Give again, word for word, each line from the top of the listing through the line that holds "Solvent-accessible surface area: 36829".

_ _ _ _ _

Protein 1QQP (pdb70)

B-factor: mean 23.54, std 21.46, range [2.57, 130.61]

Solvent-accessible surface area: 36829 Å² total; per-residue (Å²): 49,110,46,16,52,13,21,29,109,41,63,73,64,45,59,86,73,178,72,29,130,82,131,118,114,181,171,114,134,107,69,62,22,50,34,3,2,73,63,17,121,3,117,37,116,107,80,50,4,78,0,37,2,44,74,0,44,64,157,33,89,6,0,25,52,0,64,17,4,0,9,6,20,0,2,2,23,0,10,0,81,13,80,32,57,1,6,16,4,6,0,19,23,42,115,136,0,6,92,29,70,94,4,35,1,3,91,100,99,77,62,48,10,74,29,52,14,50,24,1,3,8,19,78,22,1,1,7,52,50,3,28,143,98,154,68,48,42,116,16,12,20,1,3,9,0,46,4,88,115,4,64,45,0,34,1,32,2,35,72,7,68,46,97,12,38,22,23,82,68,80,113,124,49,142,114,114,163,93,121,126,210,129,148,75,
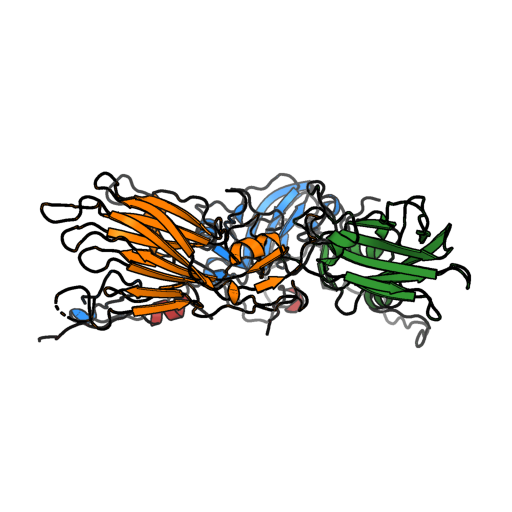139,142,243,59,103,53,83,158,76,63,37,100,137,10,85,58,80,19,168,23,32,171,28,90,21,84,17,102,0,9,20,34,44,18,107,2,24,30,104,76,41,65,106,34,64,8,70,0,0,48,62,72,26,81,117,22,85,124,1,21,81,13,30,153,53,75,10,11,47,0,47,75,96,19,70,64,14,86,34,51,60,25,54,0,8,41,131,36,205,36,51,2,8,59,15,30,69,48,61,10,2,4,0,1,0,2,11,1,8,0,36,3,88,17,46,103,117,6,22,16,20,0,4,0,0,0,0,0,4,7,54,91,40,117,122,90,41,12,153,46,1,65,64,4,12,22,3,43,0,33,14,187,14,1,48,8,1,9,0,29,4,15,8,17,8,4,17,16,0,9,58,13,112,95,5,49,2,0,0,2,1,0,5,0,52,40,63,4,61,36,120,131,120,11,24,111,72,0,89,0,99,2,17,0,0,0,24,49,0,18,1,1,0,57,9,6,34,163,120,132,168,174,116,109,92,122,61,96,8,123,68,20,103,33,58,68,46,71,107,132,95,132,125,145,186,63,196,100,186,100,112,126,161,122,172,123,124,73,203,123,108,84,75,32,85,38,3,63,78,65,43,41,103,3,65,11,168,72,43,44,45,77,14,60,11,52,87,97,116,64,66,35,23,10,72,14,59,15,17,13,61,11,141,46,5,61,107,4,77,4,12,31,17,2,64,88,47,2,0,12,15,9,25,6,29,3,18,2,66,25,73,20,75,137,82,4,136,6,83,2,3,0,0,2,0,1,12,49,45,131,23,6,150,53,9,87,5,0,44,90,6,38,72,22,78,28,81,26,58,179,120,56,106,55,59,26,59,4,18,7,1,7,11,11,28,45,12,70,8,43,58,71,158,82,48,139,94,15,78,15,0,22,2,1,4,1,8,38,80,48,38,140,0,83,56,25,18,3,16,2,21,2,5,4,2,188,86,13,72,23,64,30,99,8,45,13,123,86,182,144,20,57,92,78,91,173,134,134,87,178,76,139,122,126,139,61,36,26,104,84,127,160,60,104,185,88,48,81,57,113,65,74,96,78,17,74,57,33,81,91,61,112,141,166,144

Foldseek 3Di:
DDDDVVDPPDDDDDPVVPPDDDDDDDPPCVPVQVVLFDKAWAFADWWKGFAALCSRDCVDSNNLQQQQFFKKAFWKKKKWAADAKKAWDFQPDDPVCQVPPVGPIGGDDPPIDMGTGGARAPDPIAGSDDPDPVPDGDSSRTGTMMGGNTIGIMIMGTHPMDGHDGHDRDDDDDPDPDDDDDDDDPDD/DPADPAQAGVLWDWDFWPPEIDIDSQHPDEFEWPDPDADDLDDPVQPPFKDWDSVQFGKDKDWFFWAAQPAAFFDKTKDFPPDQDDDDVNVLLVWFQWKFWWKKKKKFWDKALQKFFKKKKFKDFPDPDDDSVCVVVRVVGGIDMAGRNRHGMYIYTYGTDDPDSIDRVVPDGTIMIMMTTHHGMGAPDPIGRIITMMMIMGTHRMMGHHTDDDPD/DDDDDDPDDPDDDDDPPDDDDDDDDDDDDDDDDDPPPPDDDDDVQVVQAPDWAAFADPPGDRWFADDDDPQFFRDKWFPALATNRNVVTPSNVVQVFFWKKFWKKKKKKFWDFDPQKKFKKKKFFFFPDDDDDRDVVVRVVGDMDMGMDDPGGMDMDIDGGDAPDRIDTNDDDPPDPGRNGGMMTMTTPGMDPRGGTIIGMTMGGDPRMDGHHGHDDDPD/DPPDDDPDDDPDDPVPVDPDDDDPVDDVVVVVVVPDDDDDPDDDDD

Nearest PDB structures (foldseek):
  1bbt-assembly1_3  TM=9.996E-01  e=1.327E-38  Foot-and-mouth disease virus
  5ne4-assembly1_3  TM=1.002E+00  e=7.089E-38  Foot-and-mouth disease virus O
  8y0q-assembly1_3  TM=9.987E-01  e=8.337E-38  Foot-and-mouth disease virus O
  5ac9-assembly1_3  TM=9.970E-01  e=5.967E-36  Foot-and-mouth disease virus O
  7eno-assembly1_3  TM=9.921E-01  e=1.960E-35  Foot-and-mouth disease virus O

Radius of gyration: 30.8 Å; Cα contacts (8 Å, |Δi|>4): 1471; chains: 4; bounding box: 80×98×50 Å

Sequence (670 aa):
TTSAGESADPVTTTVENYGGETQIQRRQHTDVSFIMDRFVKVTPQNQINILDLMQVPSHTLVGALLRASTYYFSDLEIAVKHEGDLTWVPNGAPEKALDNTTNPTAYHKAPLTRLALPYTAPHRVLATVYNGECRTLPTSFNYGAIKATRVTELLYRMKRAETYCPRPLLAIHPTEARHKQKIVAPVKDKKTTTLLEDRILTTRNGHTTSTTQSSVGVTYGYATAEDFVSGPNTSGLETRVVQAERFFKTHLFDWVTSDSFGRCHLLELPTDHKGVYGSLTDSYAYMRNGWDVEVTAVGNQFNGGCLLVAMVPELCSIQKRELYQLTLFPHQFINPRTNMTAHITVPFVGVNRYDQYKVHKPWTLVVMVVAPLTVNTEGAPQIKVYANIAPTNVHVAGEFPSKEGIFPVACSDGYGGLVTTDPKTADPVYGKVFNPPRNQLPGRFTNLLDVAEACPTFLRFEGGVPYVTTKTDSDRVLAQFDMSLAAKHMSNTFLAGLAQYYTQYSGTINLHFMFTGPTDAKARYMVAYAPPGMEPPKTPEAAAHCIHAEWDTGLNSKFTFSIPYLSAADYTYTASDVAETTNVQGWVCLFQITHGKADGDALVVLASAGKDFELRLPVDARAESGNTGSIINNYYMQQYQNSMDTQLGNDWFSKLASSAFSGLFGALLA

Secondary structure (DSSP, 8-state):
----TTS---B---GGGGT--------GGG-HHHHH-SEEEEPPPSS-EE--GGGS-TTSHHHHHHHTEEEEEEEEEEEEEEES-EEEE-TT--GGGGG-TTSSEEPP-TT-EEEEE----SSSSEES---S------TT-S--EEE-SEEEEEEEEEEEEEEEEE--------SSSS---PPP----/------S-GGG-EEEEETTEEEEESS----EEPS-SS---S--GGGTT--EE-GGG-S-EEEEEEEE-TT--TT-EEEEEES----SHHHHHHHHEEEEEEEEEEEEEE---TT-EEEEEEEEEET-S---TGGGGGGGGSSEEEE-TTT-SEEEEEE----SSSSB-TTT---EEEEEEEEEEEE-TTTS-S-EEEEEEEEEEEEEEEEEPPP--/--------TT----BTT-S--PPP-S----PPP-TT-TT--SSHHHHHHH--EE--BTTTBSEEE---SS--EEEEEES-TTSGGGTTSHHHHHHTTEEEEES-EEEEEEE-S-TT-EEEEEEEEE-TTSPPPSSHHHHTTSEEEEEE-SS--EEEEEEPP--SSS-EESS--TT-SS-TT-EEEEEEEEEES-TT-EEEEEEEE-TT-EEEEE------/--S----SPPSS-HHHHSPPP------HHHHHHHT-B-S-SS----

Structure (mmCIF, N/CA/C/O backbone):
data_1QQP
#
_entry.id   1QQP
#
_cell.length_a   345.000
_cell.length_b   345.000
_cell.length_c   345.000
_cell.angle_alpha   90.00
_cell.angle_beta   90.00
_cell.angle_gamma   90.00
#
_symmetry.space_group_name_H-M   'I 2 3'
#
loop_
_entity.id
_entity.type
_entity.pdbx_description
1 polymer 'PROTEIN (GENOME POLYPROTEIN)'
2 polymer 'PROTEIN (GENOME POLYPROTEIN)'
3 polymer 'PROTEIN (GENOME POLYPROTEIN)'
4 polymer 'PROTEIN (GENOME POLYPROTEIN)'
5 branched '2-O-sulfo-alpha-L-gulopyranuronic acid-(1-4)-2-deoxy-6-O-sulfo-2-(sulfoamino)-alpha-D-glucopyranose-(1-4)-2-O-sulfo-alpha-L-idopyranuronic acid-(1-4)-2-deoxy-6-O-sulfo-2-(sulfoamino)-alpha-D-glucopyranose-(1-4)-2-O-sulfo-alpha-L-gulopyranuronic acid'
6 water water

_ _ _ _ _

# RESULT
Protein 1QQP (pdb70)

B-factor: mean 23.54, std 21.46, range [2.57, 130.61]

Solvent-accessible surface area: 36829 Å² total; per-residue (Å²): 49,110,46,16,52,13,21,29,109,41,63,73,64,45,59,86,73,178,72,29,130,82,131,118,114,181,171,114,134,107,69,62,22,50,34,3,2,73,63,17,121,3,117,37,116,107,80,50,4,78,0,37,2,44,74,0,44,64,157,33,89,6,0,25,52,0,64,17,4,0,9,6,20,0,2,2,23,0,10,0,81,13,80,32,57,1,6,16,4,6,0,19,23,42,115,136,0,6,92,29,70,94,4,35,1,3,91,100,99,77,62,48,10,74,29,52,14,50,24,1,3,8,19,78,22,1,1,7,52,50,3,28,143,98,154,68,48,42,116,16,12,20,1,3,9,0,46,4,88,115,4,64,45,0,34,1,32,2,35,72,7,68,46,97,12,38,22,23,82,68,80,113,124,49,142,114,114,163,93,121,126,210,129,148,75,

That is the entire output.